Thank you and best regards,
Andrew
Try this:
[MY_SOURCETYPE]
FIELD_DELIMITER = ,
HEADER_FIELD_LINE_NUMBER = 1
INDEXED_EXTRACTIONS = CSV
PREAMBLE_REGEX = (^|[\r\n])(Job\.Description[^\r\n]+|String[^\r\n]+)
TIMESTAMP_FIELDS = RunStart
category = Structured
description = Comma-separated value format. Set header and other settings in "Delimited Settings"
Also, IMHO, events that are "durationful" (i.e. contain start
and end
time details) should always use the end
time as the timestamp
. For just one reason, think about what your timechart would look like if your system crashed and all events ended at the same time.
Thanks for the suggestion, but unfortunately it doesn't work. I think I see what you're getting at, though: you're trying to create one expression that covers both lines, right? I'm not too proficient with regexs.

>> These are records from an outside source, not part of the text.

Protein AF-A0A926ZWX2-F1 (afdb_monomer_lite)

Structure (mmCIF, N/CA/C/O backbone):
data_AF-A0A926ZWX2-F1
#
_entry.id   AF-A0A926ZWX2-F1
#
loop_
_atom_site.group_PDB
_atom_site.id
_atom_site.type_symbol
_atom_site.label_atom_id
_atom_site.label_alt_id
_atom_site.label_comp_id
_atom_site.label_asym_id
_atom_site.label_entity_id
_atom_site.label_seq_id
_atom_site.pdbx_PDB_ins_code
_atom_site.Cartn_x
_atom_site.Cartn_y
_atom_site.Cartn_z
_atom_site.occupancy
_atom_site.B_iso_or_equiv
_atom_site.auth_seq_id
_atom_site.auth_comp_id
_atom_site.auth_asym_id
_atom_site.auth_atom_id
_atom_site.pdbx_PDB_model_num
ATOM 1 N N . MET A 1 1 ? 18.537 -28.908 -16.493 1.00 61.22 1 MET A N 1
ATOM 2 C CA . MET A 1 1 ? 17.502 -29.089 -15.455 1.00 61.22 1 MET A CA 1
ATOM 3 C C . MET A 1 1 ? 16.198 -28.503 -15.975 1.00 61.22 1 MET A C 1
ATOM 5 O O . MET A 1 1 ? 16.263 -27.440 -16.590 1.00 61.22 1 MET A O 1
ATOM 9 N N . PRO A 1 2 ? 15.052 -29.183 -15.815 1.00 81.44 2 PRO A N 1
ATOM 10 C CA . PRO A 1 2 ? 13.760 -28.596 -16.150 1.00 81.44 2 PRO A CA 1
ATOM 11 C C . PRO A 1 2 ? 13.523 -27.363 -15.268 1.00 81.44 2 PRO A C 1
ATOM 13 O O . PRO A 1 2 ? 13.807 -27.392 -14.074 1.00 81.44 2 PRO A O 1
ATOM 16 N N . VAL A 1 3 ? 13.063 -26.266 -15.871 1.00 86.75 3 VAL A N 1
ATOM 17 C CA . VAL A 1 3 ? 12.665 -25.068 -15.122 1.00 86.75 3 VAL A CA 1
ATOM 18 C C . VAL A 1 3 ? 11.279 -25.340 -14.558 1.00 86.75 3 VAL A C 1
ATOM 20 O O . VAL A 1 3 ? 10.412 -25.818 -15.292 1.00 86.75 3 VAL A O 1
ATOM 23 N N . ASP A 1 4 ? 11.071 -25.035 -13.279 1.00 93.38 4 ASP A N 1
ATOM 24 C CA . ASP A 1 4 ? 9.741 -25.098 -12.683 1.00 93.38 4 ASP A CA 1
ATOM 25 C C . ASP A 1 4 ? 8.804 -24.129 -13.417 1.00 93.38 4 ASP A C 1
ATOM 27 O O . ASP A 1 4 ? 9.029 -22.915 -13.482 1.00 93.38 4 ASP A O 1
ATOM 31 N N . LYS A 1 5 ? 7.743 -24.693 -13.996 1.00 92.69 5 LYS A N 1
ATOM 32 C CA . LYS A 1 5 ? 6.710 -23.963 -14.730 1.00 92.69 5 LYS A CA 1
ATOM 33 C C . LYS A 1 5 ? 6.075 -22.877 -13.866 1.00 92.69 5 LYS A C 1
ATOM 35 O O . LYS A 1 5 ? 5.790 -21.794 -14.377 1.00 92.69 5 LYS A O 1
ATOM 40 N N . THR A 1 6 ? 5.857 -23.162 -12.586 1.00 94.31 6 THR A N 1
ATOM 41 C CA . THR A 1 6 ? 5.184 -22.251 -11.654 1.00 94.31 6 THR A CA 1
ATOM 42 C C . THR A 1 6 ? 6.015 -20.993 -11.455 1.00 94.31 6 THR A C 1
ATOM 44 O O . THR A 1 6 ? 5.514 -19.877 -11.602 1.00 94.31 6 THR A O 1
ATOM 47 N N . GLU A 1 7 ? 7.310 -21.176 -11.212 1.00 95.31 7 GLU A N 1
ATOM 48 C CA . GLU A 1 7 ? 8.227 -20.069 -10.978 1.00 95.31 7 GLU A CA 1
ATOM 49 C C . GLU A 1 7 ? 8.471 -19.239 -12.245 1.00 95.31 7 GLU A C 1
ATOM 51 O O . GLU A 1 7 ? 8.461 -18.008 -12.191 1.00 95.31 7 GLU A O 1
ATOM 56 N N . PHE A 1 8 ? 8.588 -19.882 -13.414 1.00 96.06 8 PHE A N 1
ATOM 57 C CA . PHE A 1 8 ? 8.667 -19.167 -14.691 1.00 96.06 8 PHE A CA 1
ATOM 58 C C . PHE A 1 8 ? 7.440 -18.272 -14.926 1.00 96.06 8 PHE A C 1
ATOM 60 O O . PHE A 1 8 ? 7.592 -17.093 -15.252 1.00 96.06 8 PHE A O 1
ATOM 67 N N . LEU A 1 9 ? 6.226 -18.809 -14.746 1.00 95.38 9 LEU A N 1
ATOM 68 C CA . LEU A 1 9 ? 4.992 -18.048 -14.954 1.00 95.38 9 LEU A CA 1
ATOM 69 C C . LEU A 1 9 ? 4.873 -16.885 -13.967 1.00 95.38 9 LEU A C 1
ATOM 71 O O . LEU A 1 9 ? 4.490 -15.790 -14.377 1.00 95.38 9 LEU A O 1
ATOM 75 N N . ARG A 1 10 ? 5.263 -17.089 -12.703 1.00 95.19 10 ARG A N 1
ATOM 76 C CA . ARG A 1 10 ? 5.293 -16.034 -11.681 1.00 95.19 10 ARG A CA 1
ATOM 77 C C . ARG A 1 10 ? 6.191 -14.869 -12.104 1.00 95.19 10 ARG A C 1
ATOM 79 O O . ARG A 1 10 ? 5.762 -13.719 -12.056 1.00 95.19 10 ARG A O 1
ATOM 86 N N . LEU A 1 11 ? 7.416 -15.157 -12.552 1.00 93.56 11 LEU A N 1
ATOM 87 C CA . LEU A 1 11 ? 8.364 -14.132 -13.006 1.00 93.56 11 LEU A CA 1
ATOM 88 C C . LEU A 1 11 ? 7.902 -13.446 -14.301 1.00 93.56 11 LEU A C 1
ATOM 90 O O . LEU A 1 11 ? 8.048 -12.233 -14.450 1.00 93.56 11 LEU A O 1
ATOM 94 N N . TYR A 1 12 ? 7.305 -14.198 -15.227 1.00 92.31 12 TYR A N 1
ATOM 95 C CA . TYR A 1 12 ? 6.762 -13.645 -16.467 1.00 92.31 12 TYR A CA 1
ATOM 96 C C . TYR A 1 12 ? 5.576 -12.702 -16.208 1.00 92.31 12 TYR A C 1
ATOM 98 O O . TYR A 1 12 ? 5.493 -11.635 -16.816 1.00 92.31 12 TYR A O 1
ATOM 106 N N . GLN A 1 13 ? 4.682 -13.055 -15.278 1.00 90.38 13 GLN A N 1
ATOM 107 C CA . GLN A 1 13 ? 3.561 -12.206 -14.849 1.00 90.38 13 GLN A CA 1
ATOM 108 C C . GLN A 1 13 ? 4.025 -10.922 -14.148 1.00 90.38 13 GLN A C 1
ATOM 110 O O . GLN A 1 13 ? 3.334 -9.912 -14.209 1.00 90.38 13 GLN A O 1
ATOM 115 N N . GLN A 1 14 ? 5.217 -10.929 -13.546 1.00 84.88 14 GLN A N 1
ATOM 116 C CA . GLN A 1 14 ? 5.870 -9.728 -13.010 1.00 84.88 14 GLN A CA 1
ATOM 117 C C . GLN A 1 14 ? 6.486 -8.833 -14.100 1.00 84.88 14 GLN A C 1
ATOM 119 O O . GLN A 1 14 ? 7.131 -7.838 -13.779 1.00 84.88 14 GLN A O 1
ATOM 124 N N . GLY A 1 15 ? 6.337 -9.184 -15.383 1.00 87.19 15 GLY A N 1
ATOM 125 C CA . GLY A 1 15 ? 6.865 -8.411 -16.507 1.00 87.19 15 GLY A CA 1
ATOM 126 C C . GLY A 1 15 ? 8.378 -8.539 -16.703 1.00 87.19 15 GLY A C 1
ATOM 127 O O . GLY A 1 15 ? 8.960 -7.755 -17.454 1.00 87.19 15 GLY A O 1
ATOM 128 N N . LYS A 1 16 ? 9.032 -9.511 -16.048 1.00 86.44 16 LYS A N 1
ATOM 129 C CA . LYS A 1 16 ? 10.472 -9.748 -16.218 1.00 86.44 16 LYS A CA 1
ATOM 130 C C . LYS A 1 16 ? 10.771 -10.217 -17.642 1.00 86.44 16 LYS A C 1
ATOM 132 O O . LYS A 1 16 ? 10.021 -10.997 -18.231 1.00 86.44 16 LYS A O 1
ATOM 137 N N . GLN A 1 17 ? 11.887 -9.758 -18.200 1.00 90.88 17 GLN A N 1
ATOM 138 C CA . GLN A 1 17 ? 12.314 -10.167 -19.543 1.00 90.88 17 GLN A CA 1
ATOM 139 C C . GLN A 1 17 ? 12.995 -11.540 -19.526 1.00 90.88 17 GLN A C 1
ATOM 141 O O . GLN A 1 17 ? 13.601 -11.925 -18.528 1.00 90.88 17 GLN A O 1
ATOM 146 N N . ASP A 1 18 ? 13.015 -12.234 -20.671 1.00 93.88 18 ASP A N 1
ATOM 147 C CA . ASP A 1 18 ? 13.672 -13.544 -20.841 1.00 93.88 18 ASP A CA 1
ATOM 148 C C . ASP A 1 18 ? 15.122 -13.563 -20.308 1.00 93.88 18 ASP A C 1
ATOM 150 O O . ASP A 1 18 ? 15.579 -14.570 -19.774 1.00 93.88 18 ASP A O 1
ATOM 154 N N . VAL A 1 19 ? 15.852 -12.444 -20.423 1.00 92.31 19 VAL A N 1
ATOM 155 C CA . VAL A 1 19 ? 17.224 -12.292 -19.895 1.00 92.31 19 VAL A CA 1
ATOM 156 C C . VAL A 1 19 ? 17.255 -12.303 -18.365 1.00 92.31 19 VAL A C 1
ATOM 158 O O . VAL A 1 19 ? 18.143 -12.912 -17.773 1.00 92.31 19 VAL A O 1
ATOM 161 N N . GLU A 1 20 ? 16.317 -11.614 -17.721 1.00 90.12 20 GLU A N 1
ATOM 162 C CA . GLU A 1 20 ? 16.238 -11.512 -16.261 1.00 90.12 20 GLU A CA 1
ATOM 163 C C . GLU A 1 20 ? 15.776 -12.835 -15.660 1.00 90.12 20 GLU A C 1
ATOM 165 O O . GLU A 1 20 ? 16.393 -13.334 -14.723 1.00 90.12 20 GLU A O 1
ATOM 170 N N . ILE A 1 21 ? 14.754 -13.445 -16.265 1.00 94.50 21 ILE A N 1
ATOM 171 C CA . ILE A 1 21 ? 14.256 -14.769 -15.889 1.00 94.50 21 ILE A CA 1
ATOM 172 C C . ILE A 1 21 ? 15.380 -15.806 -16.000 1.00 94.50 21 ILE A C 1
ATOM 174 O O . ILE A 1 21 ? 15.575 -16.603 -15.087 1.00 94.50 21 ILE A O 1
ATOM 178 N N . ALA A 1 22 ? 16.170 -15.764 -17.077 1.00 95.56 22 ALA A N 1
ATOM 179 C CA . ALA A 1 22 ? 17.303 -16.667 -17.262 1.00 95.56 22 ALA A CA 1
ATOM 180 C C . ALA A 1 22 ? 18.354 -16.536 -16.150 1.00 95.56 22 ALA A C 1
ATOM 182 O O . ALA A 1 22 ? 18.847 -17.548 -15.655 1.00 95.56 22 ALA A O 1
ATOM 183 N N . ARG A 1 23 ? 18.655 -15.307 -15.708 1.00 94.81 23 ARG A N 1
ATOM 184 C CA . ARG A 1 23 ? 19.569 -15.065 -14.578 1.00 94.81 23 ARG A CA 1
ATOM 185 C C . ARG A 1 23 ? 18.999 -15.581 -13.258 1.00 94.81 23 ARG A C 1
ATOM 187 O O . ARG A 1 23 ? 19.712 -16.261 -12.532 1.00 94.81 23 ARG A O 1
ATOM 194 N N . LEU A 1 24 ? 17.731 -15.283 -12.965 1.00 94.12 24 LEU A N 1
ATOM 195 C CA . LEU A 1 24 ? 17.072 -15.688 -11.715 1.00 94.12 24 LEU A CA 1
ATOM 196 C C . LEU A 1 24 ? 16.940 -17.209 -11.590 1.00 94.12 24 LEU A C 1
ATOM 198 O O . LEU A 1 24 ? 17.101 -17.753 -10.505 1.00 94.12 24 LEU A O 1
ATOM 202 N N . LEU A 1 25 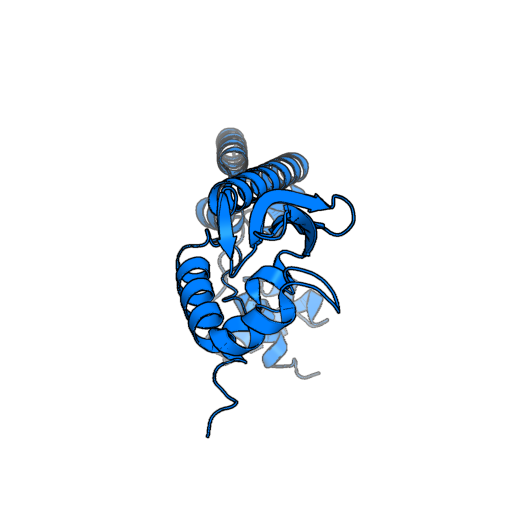? 16.692 -17.892 -12.708 1.00 94.81 25 LEU A N 1
ATOM 203 C CA . LEU A 1 25 ? 16.552 -19.348 -12.766 1.00 94.81 25 LEU A CA 1
ATOM 204 C C . LEU A 1 25 ? 17.864 -20.071 -13.094 1.00 94.81 25 LEU A C 1
ATOM 206 O O . LEU A 1 25 ? 17.848 -21.273 -13.356 1.00 94.81 25 LEU A O 1
ATOM 210 N N . ASN A 1 26 ? 18.985 -19.343 -13.116 1.00 94.50 26 ASN A N 1
ATOM 211 C CA . ASN A 1 26 ? 20.323 -19.850 -13.414 1.00 94.50 26 ASN A CA 1
ATOM 212 C C . ASN A 1 26 ? 20.379 -20.753 -14.667 1.00 94.50 26 ASN A C 1
ATOM 214 O O . ASN A 1 26 ? 20.895 -21.871 -14.644 1.00 94.50 26 ASN A O 1
ATOM 218 N N . CYS A 1 27 ? 19.800 -20.287 -15.773 1.00 94.88 27 CYS A N 1
ATOM 219 C CA . CYS A 1 27 ? 19.742 -21.025 -17.033 1.00 94.88 27 CYS A CA 1
ATOM 220 C C . CYS A 1 27 ? 20.011 -20.115 -18.239 1.00 94.88 27 CYS A C 1
ATOM 222 O O . CYS A 1 27 ? 20.185 -18.902 -18.115 1.00 94.88 27 CYS A O 1
ATOM 224 N N . SER A 1 28 ? 20.092 -20.695 -19.439 1.00 96.06 28 SER A N 1
ATOM 225 C CA . SER A 1 28 ? 20.367 -19.905 -20.638 1.00 96.06 28 SER A CA 1
ATOM 226 C C . SER A 1 28 ? 19.129 -19.123 -21.092 1.00 96.06 28 SER A C 1
ATOM 228 O O . SER A 1 28 ? 18.001 -19.617 -21.066 1.00 96.06 28 SER A O 1
ATOM 230 N N . ARG A 1 29 ? 19.346 -17.905 -21.603 1.00 96.19 29 ARG A N 1
ATOM 231 C CA . ARG A 1 29 ? 18.289 -17.083 -22.225 1.00 96.19 29 ARG A CA 1
ATOM 232 C C . ARG A 1 29 ? 17.543 -17.838 -23.322 1.00 96.19 29 ARG A C 1
ATOM 234 O O . ARG A 1 29 ? 16.336 -17.698 -23.472 1.00 96.19 29 ARG A O 1
ATOM 241 N N . GLU A 1 30 ? 18.276 -18.630 -24.094 1.00 96.69 30 GLU A N 1
ATOM 242 C CA . GLU A 1 30 ? 17.727 -19.407 -25.198 1.00 96.69 30 GLU A CA 1
ATOM 243 C C . GLU A 1 30 ? 16.780 -20.507 -24.714 1.00 96.69 30 GLU A C 1
ATOM 245 O O . GLU A 1 30 ? 15.743 -20.757 -25.327 1.00 96.69 30 GLU A O 1
ATOM 250 N N . TYR A 1 31 ? 17.096 -21.119 -23.573 1.00 95.81 31 TYR A N 1
ATOM 251 C CA . TYR A 1 31 ? 16.210 -22.075 -22.930 1.00 95.81 31 TYR A CA 1
ATOM 252 C C . TYR A 1 31 ? 14.916 -21.406 -22.450 1.00 95.81 31 TYR A C 1
ATOM 254 O O . TYR A 1 31 ? 13.833 -21.878 -22.784 1.00 95.81 31 TYR A O 1
ATOM 262 N N . ILE A 1 32 ? 15.007 -20.254 -21.779 1.00 97.12 32 ILE A N 1
ATOM 263 C CA . ILE A 1 32 ? 13.827 -19.475 -21.369 1.00 97.12 32 ILE A CA 1
ATOM 264 C C . ILE A 1 32 ? 12.971 -19.053 -22.565 1.00 97.12 32 ILE A C 1
ATOM 266 O O . ILE A 1 32 ? 11.749 -19.182 -22.520 1.00 97.12 32 ILE A O 1
ATOM 270 N N . ARG A 1 33 ? 13.595 -18.631 -23.669 1.00 96.56 33 ARG A N 1
ATOM 271 C CA . ARG A 1 33 ? 12.899 -18.304 -24.920 1.00 96.56 33 ARG A CA 1
ATOM 272 C C . ARG A 1 33 ? 12.090 -19.495 -25.445 1.00 96.56 33 ARG A C 1
ATOM 274 O O . ARG A 1 33 ? 10.940 -19.320 -25.845 1.00 96.56 33 ARG A O 1
ATOM 281 N N . LYS A 1 34 ? 12.670 -20.703 -25.427 1.00 96.75 34 LYS A N 1
ATOM 282 C CA . LYS A 1 34 ? 11.979 -21.948 -25.811 1.00 96.75 34 LYS A CA 1
ATOM 283 C C . LYS A 1 34 ? 10.822 -22.267 -24.867 1.00 96.75 34 LYS A C 1
ATOM 285 O O . LYS A 1 34 ? 9.738 -22.575 -25.350 1.00 96.75 34 LYS A O 1
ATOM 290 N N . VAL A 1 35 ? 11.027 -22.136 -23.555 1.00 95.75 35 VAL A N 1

I'll keep playing with it, thanks!
Andrew
Yes, and make it flexible enough to work if presented the entire event or just a single line. That really should have done it.
Just to make sure that I'm following the right procedure I'm going to list out the steps I've followed:
Edit props.conf
located in SPLUNKHOME\etc\apps\MY_APP\local to contain
[MY_SOURCETYPE]
FIELD_DELIMITER = ,
HEADER_FIELD_LINE_NUMBER = 1
INDEXED_EXTRACTIONS = csv
PREAMBLE_REGEX = (^|[\r\n])(Job.Description[^\r\n]+|String[^\r\n]+)
TIMESTAMP_FIELDS = RunStart
category = Structured
description = Comma-separated value format. Set header and other settings in "Delimited Settings"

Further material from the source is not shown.